Abstract
Purpose
Psychiatry still needs objective biomarkers. In the context of schizophrenia, there are speech abnormalities such as tangentiality, derailment, alogia, neologisms, poverty of speech, and aprosodia. There is a growing interest in speech signals features as possible indicators of schizophrenia. This article aims to develop an intelligent tool for detection of schizophrenia using vocal patterns and machine learning techniques. The main advantages of this type of solution are the low cost, high performance, and for being non-invasive.
Methods
Thirty-one individuals over 18 years old were selected, 20 with previous diagnosis of schizophrenia, and 11 healthy controls. Their speech was audio-recorded in naturalistic settings, during a routine medical assessment for psychiatric patients. In the case of healthy patients, the recordings were made in different environments. Recordings were pre-processed, excluding non-participant voices. We extracted 33 features.

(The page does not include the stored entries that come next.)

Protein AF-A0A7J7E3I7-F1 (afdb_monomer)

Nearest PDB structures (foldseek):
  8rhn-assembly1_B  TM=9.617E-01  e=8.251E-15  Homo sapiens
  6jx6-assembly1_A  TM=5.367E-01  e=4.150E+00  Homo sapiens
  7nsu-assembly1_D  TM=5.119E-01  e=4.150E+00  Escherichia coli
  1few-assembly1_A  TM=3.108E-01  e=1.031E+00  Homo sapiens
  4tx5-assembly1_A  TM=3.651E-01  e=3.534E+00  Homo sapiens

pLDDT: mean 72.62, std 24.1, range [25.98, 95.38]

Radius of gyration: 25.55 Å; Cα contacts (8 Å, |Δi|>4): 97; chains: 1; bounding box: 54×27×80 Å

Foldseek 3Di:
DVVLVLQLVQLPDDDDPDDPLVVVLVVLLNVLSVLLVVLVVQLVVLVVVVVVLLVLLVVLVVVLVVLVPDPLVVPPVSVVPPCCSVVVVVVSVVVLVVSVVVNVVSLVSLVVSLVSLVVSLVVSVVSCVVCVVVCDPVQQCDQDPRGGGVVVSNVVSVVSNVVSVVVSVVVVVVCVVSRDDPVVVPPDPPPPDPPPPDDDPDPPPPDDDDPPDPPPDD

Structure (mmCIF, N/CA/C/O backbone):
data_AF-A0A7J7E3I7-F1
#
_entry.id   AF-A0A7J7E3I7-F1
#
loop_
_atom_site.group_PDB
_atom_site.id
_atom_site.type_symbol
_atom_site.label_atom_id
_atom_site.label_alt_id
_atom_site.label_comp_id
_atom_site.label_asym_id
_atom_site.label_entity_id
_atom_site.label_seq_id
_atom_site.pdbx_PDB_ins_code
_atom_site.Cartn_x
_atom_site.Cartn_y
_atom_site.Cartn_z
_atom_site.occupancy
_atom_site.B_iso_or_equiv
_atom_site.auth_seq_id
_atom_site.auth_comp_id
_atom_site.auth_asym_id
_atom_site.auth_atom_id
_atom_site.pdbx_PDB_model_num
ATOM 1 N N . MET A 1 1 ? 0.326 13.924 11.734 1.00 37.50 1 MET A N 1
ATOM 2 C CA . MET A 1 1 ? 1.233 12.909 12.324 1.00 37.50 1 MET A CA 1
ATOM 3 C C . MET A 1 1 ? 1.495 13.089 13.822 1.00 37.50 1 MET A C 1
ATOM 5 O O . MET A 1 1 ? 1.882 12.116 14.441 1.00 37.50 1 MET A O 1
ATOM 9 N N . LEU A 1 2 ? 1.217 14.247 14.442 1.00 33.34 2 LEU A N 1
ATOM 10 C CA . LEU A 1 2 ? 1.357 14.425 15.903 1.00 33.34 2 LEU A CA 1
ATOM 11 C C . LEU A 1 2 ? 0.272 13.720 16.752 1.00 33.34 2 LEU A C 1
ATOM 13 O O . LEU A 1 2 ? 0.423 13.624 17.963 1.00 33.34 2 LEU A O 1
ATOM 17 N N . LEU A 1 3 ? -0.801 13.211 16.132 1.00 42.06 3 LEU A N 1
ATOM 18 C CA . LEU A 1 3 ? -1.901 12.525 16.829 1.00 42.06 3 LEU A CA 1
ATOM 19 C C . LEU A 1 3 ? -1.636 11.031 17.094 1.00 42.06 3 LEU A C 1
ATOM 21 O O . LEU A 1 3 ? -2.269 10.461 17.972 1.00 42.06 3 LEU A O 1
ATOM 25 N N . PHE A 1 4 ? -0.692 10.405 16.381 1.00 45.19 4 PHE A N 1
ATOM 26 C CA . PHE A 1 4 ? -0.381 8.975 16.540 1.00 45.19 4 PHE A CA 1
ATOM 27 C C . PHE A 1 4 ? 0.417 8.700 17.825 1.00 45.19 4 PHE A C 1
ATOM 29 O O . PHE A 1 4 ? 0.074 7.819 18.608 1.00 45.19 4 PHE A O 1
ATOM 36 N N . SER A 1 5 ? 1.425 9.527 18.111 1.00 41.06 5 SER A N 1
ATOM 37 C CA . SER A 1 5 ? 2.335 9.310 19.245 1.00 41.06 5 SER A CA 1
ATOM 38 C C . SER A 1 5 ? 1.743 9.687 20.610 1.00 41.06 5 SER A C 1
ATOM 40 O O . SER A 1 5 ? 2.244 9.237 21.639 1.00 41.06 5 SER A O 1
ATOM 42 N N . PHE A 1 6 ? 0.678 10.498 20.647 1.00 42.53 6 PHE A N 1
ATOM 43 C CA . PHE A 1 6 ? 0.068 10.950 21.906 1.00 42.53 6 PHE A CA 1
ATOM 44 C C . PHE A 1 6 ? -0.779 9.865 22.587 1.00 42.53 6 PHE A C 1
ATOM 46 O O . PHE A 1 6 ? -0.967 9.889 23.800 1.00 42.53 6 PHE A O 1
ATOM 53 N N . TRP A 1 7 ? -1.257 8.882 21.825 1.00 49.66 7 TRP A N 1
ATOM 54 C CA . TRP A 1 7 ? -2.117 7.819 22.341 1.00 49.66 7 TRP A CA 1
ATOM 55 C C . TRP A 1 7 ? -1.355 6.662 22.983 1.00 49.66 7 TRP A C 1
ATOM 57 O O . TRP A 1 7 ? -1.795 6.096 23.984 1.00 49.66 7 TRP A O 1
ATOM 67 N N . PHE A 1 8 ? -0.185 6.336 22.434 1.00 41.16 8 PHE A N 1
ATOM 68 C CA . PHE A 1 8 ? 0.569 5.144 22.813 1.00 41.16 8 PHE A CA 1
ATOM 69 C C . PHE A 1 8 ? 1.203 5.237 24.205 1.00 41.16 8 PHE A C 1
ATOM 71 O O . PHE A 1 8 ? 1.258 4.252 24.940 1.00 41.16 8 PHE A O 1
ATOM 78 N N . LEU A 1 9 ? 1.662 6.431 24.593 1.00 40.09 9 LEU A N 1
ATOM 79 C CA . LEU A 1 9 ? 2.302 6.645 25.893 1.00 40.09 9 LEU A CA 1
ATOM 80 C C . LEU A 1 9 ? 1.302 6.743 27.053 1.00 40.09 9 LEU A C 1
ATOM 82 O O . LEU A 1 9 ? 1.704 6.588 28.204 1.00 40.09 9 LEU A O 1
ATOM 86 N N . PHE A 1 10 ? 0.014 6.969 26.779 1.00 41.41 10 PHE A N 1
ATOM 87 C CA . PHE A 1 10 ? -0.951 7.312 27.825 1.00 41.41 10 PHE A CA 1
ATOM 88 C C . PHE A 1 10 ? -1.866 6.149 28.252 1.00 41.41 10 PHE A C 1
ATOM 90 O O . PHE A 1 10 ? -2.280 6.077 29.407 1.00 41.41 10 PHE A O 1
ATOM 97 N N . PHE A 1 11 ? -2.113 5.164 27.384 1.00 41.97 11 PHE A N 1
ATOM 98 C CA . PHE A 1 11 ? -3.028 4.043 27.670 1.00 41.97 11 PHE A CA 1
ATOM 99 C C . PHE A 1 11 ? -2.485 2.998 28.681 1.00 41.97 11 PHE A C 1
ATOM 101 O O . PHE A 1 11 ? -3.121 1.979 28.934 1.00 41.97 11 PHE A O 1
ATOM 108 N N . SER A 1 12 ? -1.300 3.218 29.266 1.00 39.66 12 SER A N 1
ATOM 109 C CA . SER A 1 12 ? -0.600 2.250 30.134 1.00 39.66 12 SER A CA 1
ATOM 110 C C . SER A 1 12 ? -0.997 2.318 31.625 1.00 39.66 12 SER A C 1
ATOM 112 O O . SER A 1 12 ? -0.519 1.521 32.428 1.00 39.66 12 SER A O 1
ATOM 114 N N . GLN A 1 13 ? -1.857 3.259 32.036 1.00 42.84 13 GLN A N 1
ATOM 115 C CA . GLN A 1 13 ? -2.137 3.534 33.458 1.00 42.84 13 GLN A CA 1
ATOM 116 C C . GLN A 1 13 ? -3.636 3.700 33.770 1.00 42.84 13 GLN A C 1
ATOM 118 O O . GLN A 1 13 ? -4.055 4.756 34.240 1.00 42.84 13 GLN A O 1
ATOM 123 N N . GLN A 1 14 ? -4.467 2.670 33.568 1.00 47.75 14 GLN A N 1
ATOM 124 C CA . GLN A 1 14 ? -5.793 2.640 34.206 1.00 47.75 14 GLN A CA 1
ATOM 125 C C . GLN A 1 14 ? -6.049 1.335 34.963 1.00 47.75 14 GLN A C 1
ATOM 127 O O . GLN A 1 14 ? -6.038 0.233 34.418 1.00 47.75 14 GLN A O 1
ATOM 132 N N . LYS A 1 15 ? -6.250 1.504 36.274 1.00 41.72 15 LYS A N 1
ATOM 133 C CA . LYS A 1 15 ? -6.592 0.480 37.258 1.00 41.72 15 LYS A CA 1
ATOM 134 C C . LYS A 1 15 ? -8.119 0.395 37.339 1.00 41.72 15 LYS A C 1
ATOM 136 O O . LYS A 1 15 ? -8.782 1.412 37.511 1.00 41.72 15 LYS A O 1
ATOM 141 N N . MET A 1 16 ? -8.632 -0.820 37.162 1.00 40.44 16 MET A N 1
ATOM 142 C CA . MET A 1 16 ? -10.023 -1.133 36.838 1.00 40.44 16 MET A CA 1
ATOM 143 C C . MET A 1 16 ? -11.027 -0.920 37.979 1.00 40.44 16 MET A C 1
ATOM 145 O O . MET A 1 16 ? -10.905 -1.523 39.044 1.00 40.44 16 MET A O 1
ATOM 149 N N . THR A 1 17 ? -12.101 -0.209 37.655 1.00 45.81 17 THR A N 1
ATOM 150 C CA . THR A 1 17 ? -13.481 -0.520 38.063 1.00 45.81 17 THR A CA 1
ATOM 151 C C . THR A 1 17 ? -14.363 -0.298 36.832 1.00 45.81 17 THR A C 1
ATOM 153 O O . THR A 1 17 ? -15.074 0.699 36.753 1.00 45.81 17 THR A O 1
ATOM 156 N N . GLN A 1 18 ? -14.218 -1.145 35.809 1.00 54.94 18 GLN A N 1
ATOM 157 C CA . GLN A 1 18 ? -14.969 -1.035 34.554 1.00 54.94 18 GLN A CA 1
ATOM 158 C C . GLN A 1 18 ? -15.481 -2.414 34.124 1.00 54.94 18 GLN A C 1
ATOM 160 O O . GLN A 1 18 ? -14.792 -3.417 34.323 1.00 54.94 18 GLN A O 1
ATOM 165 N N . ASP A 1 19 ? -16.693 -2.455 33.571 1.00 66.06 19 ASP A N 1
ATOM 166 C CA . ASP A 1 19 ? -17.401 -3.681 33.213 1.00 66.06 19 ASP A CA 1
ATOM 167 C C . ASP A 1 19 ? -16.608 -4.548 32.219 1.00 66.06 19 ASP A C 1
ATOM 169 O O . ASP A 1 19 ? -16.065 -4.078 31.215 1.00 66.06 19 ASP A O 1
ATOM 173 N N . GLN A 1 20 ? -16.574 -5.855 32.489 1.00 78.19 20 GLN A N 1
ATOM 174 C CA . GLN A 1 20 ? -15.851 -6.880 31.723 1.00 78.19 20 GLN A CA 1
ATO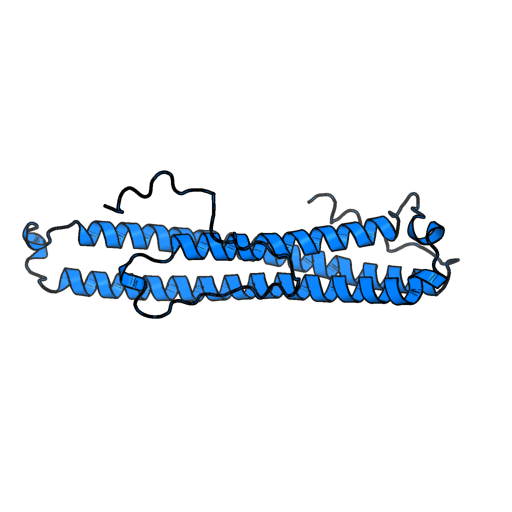M 175 C C . GLN A 1 20 ? -16.074 -6.840 30.184 1.00 78.19 20 GLN A C 1
ATOM 177 O O . GLN A 1 20 ? -15.140 -7.168 29.445 1.00 78.19 20 GLN A O 1
ATOM 182 N N . PRO A 1 21 ? -17.252 -6.438 29.649 1.00 84.00 21 PRO A N 1
ATOM 183 C CA . PRO A 1 21 ? -17.471 -6.266 28.211 1.00 84.00 21 PRO A CA 1
ATOM 184 C C . PRO A 1 21 ? -16.699 -5.094 27.592 1.00 84.00 21 PRO A C 1
ATOM 186 O O . PRO A 1 21 ? -16.143 -5.250 26.505 1.00 84.00 21 PRO A O 1
ATOM 189 N N . LEU A 1 22 ? -16.630 -3.952 28.281 1.00 86.12 22 LEU A N 1
ATOM 190 C CA . LEU A 1 22 ? -15.960 -2.745 27.791 1.00 86.12 22 LEU A CA 1
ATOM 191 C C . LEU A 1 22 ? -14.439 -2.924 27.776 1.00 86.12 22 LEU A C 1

We used the particle swarm optimization algorithm for feature selection.
Results
The classifiers’ performance was analyzed with four metrics: accuracy, sensibility, specificity, and kappa index. Best results were achieved when considering all 33 extracted features. Within machine models, support vector machines (SVM) models provided the greatest classification performance, with mean accuracy of 91.76% for PUK kernel. Our results outperform those from most studies published so far for the detection of schizophrenia based on acoustic patterns.
Conclusion
The use of machine learning classifiers using vocal parameters, in particular SVM, has shown to be very promising for the detection of schizophrenia. Nevertheless, further experiments with a larger sample will be necessary to validate our findings.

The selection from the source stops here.